Similar to other post-frame buildings, the way you build your pole garage is going to heavily depend on your needs.
Is your garage going to store a classic car, or boxes of holiday decorations? Will you have a workshop? Are you storing chemicals? Will your new pole garage store a little, or a lot, of everything?
We’ll answer these questions below, with our six tips to keep in mind when planning and designing your new pole garage.
As you design your new garage or shed, consider installing what we call Bonus Storage. This is a truss system that increases your attic space, allowing you to store additional material in your building.
Increasing your attic space costs about 80 percent less expensive than expanding your floor plan. You can increase your space’s square footage using Bonus Storage in your attic by up to 50 percent.
Bonus Storage is a great way to store seasonal items such as lawn furniture, life jackets, skis, or other seasonal items you only use part of the year. This could be a great option for you if you are seeking to store items you would typically put away in your attic.
However, if you are looking to erect a new space entirely, here are six things to consider when building your new pole garage.

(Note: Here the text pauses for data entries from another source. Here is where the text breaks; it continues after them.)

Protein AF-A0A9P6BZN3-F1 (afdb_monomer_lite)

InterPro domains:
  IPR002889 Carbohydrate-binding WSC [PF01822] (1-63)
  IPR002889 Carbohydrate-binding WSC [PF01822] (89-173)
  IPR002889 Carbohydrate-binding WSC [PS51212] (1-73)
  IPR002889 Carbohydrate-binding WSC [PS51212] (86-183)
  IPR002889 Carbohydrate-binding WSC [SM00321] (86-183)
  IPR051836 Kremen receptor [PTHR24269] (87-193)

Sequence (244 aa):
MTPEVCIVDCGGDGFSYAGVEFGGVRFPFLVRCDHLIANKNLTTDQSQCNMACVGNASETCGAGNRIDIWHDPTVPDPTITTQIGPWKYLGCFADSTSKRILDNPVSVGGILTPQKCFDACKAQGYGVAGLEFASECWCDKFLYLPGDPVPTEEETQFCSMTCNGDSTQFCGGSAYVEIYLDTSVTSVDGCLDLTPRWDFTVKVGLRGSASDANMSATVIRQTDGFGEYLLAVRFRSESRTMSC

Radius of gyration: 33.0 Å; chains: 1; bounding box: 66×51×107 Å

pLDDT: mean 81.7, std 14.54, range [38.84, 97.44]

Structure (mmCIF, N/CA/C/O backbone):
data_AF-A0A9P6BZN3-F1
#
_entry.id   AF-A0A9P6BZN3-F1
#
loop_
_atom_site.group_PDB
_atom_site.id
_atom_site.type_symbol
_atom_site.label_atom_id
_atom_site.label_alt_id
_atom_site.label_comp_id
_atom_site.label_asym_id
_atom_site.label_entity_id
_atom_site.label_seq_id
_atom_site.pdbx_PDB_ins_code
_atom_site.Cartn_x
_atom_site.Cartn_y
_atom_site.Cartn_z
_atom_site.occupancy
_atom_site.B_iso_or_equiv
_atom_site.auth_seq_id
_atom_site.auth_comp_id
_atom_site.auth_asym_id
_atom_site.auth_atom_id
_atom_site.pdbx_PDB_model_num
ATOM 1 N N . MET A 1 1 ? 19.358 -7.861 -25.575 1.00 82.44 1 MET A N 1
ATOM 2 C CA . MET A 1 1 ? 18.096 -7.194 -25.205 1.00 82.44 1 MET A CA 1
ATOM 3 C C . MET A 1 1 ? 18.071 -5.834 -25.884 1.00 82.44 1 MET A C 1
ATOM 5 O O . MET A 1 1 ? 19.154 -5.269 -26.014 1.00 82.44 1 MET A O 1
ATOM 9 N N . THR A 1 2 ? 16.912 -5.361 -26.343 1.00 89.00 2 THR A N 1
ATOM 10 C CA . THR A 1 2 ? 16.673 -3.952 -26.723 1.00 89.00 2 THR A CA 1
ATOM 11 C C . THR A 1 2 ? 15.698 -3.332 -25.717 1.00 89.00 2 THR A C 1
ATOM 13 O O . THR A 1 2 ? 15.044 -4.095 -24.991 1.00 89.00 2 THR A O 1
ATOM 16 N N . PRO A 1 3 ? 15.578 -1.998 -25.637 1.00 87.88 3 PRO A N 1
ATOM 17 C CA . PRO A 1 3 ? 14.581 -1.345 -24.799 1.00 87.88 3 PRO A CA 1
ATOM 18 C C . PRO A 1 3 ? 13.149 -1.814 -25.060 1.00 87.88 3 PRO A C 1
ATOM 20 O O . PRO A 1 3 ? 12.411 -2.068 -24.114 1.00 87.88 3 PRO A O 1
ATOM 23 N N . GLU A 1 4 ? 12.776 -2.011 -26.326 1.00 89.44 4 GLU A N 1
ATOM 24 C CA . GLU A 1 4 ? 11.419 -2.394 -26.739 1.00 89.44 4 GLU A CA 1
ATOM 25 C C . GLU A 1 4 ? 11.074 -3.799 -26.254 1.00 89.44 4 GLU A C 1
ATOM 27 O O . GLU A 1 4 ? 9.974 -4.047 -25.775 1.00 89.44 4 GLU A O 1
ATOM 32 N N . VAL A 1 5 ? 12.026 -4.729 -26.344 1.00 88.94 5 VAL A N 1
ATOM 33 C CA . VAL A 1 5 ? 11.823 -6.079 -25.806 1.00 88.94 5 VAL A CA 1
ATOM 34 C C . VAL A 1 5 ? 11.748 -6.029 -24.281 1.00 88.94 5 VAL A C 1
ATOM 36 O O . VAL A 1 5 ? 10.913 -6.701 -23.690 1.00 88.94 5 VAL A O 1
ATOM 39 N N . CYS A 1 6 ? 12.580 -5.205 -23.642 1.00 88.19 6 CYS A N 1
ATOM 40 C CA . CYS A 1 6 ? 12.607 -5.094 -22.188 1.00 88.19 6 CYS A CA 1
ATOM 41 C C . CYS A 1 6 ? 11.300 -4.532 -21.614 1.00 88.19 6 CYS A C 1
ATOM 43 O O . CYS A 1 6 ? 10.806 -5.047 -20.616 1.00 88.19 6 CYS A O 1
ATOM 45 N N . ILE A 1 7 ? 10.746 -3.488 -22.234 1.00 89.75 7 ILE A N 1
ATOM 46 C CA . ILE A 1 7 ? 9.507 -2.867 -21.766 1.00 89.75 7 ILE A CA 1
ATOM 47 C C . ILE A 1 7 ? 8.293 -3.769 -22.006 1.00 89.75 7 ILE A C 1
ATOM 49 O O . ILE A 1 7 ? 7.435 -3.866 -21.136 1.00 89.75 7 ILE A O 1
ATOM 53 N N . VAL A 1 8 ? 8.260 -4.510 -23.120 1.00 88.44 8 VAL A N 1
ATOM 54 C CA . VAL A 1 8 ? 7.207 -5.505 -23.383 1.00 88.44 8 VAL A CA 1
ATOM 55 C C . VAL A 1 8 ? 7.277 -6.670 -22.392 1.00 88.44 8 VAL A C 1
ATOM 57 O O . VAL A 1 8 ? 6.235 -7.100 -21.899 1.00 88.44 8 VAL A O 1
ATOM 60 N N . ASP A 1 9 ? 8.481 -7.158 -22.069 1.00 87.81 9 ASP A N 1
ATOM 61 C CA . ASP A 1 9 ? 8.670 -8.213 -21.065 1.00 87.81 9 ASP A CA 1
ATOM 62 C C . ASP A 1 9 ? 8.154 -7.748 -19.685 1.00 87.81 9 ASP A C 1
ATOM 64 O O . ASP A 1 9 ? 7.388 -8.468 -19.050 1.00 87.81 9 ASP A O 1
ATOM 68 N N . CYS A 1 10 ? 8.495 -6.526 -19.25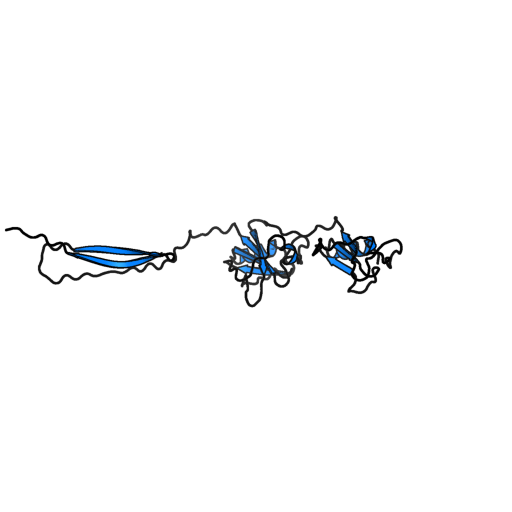1 1.00 88.81 10 CYS A N 1
ATOM 69 C CA . CYS A 1 10 ? 8.006 -5.958 -17.986 1.00 88.81 10 CYS A CA 1
ATOM 70 C C . CYS A 1 10 ? 6.483 -5.716 -17.987 1.00 88.81 10 CYS A C 1
ATOM 72 O O . CYS A 1 10 ? 5.807 -6.008 -16.998 1.00 88.81 10 CYS A O 1
ATOM 74 N N . GLY A 1 11 ? 5.923 -5.245 -19.104 1.00 85.88 11 GLY A N 1
ATOM 75 C CA . GLY A 1 11 ? 4.484 -5.021 -19.248 1.00 85.88 11 GLY A CA 1
ATOM 76 C C . GLY A 1 11 ? 3.656 -6.306 -19.164 1.00 85.88 11 GLY A C 1
ATOM 77 O O . GLY A 1 11 ? 2.522 -6.271 -18.688 1.00 85.88 11 GLY A O 1
ATOM 78 N N . GLY A 1 12 ? 4.225 -7.456 -19.548 1.00 82.69 12 GLY A N 1
ATOM 79 C CA . GLY A 1 12 ? 3.588 -8.770 -19.395 1.00 82.69 12 GLY A CA 1
ATOM 80 C C . GLY A 1 12 ? 3.275 -9.141 -17.941 1.00 82.69 12 GLY A C 1
ATOM 81 O O . GLY A 1 12 ? 2.284 -9.825 -17.688 1.00 82.69 12 GLY A O 1
ATOM 82 N N . ASP A 1 13 ? 4.068 -8.624 -17.002 1.00 79.25 13 ASP A N 1
ATOM 83 C CA . ASP A 1 13 ? 3.899 -8.808 -15.558 1.00 79.25 13 ASP A CA 1
ATOM 84 C C . ASP A 1 13 ? 3.218 -7.593 -14.884 1.00 79.25 13 ASP A C 1
ATOM 86 O O . ASP A 1 13 ? 3.110 -7.530 -13.660 1.00 79.25 13 ASP A O 1
ATOM 90 N N . GLY A 1 14 ? 2.724 -6.628 -15.673 1.00 83.19 14 GLY A N 1
ATOM 91 C CA . GLY A 1 14 ? 1.991 -5.451 -15.192 1.00 83.19 14 GLY A CA 1
ATOM 92 C C . GLY A 1 14 ? 2.862 -4.267 -14.760 1.00 83.19 14 GLY A C 1
ATOM 93 O O . GLY A 1 14 ? 2.340 -3.323 -14.167 1.00 83.19 14 GLY A O 1
ATOM 94 N N . PHE A 1 15 ? 4.166 -4.285 -15.042 1.00 88.25 15 PHE A N 1
ATOM 95 C CA . PHE A 1 15 ? 5.077 -3.177 -14.746 1.00 88.25 15 PHE A CA 1
ATOM 96 C C . PHE A 1 15 ? 5.115 -2.174 -15.904 1.00 88.25 15 PHE A C 1
ATOM 98 O O . PHE A 1 15 ? 5.393 -2.543 -17.044 1.00 88.25 15 PHE A O 1
ATOM 105 N N . SER A 1 16 ? 4.869 -0.898 -15.611 1.00 90.62 16 SER A N 1
ATOM 106 C CA . SER A 1 16 ? 4.901 0.195 -16.592 1.00 90.62 16 SER A CA 1
ATOM 107 C C . SER A 1 16 ? 6.309 0.727 -16.853 1.00 90.62 16 SER A C 1
ATOM 109 O O . SER A 1 16 ? 6.530 1.397 -17.863 1.00 90.62 16 SER A O 1
ATOM 111 N N . TYR A 1 17 ? 7.280 0.412 -15.989 1.00 91.19 17 TYR A N 1
ATOM 112 C CA . TYR A 1 17 ? 8.670 0.825 -16.143 1.00 91.19 17 TYR A CA 1
ATOM 113 C C . TYR A 1 17 ? 9.604 -0.365 -16.332 1.00 91.19 17 TYR A C 1
ATOM 115 O O . TYR A 1 17 ? 9.522 -1.378 -15.635 1.00 91.19 17 TYR A O 1
ATOM 123 N N . ALA A 1 18 ? 10.561 -0.191 -17.240 1.00 91.81 18 ALA A N 1
ATOM 124 C CA . ALA A 1 18 ? 11.657 -1.118 -17.466 1.00 91.81 18 ALA A CA 1
ATOM 125 C C . ALA A 1 18 ? 12.996 -0.385 -17.409 1.00 91.81 18 ALA A C 1
ATOM 127 O O . ALA A 1 18 ? 13.207 0.616 -18.087 1.00 91.81 18 ALA A O 1
ATOM 128 N N . GLY A 1 19 ? 13.920 -0.901 -16.613 1.00 90.50 19 GLY A N 1
ATOM 129 C CA . GLY A 1 19 ? 15.273 -0.399 -16.462 1.00 90.50 19 GLY A CA 1
ATOM 130 C C . GLY A 1 19 ? 16.294 -1.369 -17.049 1.00 90.50 19 GLY A C 1
ATOM 131 O O . GLY A 1 19 ? 16.284 -2.556 -16.713 1.00 90.50 19 GLY A O 1
ATOM 132 N N . VAL A 1 20 ? 17.202 -0.866 -17.886 1.00 89.12 20 VAL A N 1
ATOM 133 C CA . VAL A 1 20 ? 18.304 -1.641 -18.481 1.00 89.12 20 VAL A CA 1
ATOM 134 C C . VAL A 1 20 ? 19.666 -1.078 -18.077 1.00 89.12 20 VAL A C 1
ATOM 136 O O . VAL A 1 20 ? 19.899 0.130 -18.117 1.00 89.12 20 VAL A O 1
ATOM 139 N N . GLU A 1 21 ? 20.583 -1.971 -17.703 1.00 88.94 21 GLU A N 1
ATOM 140 C CA . GLU A 1 21 ? 21.968 -1.639 -17.349 1.00 88.94 21 GLU A CA 1
ATOM 141 C C . GLU A 1 21 ? 22.965 -2.529 -18.121 1.00 88.94 21 GLU A C 1
ATOM 143 O O . GLU A 1 21 ? 22.621 -3.607 -18.622 1.00 88.94 21 GLU A O 1
ATOM 148 N N . PHE A 1 22 ? 24.225 -2.088 -18.217 1.00 86.62 22 PHE A N 1
ATOM 149 C CA . PHE A 1 22 ? 25.348 -2.845 -18.791 1.00 86.62 22 PHE A CA 1
ATOM 150 C C . PHE A 1 22 ? 25.120 -3.371 -20.222 1.00 86.62 22 PHE A C 1
ATOM 152 O O . PHE A 1 22 ? 25.553 -4.471 -20.572 1.00 86.62 22 PHE A O 1
ATOM 159 N N . GLY A 1 23 ? 24.452 -2.602 -21.083 1.00 79.44 23 GLY A N 1
ATOM 160 C CA . GLY A 1 23 ? 24.205 -3.005 -22.471 1.00 79.44 23 GLY A CA 1
ATOM 161 C C . GLY A 1 23 ? 23.076 -4.033 -22.623 1.00 79.44 23 GLY A C 1
ATOM 162 O O . GLY A 1 23 ? 22.936 -4.643 -23.682 1.00 79.44 23 GLY A O 1
ATOM 163 N N . GLY A 1 24 ? 22.262 -4.272 -21.588 1.00 66.69 24 GLY A N 1
ATOM 164 C CA . GLY A 1 24 ? 21.114 -5.182 -21.681 1.00 66.69 24 GLY A CA 1
ATOM 165 C C . GLY A 1 24 ? 21.516 -6.656 -21.817 1.00 66.69 24 GLY A C 1
ATOM 166 O O . GLY A 1 24 ? 20.858 -7.439 -22.516 1.00 66.69 24 GLY A O 1
ATOM 167 N N . VAL A 1 25 ? 22.629 -7.047 -21.191 1.00 69.69 25 VAL A N 1
ATOM 168 C CA . VAL A 1 25 ? 23.002 -8.458 -21.035 1.00 69.69 25 VAL A CA 1
ATOM 169 C C . VAL A 1 25 ? 21.960 -9.168 -20.160 1.00 69.69 25 VAL A C 1
ATOM 171 O O . VAL A 1 25 ? 21.601 -8.699 -19.083 1.00 69.69 25 VAL A O 1
ATOM 174 N N . ARG A 1 26 ? 21.450 -10.315 -20.627 1.00 62.03 26 ARG A N 1
ATOM 175 C CA . ARG A 1 26 ? 20.382 -11.081 -19.961 1.00 62.03 26 ARG A CA 1
ATOM 176 C C . ARG A 1 26 ? 20.947 -11.879 -18.776 1.00 62.03 26 ARG A C 1
ATOM 178 O O . ARG A 1 26 ? 20.980 -13.104 -18.797 1.00 62.03 26 ARG A O 1
ATOM 185 N N . PHE A 1 27 ? 21.429 -11.172 -17.760 1.00 56.41 27 PHE A N 1
ATOM 186 C CA . PHE A 1 27 ? 21.618 -11.716 -16.419 1.00 56.41 27 PHE A CA 1
ATOM 187 C C . PHE A 1 27 ? 20.397 -11.329 -15.576 1.00 56.41 27 PHE A C 1
ATOM 189 O O . PHE A 1 27 ? 19.911 -10.207 -15.721 1.00 56.41 27 PHE A O 1
ATOM 196 N N . PRO A 1 28 ? 19.919 -12.198 -14.667 1.00 57.00 28 PRO A N 1
ATOM 197 C CA . PRO A 1 28 ? 18.736 -11.923 -13.841 1.00 57.00 28 PRO A CA 1
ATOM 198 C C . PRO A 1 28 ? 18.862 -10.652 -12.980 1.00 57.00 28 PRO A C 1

1. Anticipate future purchases. Sure, you have a pair of jet skis to store now, but do you think you will purchase a pontoon boat a couple of years down the road?
Anticipate future purchases when determining your garage’s dimensions to save money and frustration in the long run. Build to accommodate the largest vehicle or toy you may one day hope to store in your garage.
2. Match it to surrounding buildings. This is common in suburban settings. A lot of people like to match the aesthetic of their new pole garages to their house.
Keep this in mind when choosing the design, size, colors and decorative details of your building.
3. Consider roofing options. Many post-frame buildings typically have steel roofing.
But in some cases, especially in suburban buildings, people sometimes opt to construct with shingles to match their house, or at least utilize a steel color that closely matches the house.
Note that roofing options such as shingles can increase both the up-front and long-term maintenance costs of your new garage.
4. Do not forget about electricity. If you want to have lighting in your workshop area or a garage door opener, plan for electrical runs and outlets.
5. Address ventilation. Select windows and doors that will suit your needs for access and ventilation.
If you plan on insulating in addition to heating or cooling all or part of your garage, windows and doors should be insulated to prevent heat from transferring, and designed to keep cold air from flowing through the cracks.
Consider powered ventilation for enclosed work areas where you may use chemicals or paint.
6. Use flush wall insulation. One advantage of a pole barn garage is the use of a flush wall insulation system as it is designed to give you maximum insulation in the wall cavity.
Ensure that the trusses are appropriately designed to carry the weight of insulation and drywall if used on the ceiling.
Click here to read more about post-frame building insulation.
For more general information on how to build a post-frame building, click here.
Remember that building a pole garage, similar to any other post-frame building, is an ambitious task that requires a lot of patience and skill. Consult your builder to ensure your pole garage is engineered properly so you won’t run into any frustrating issues down the line.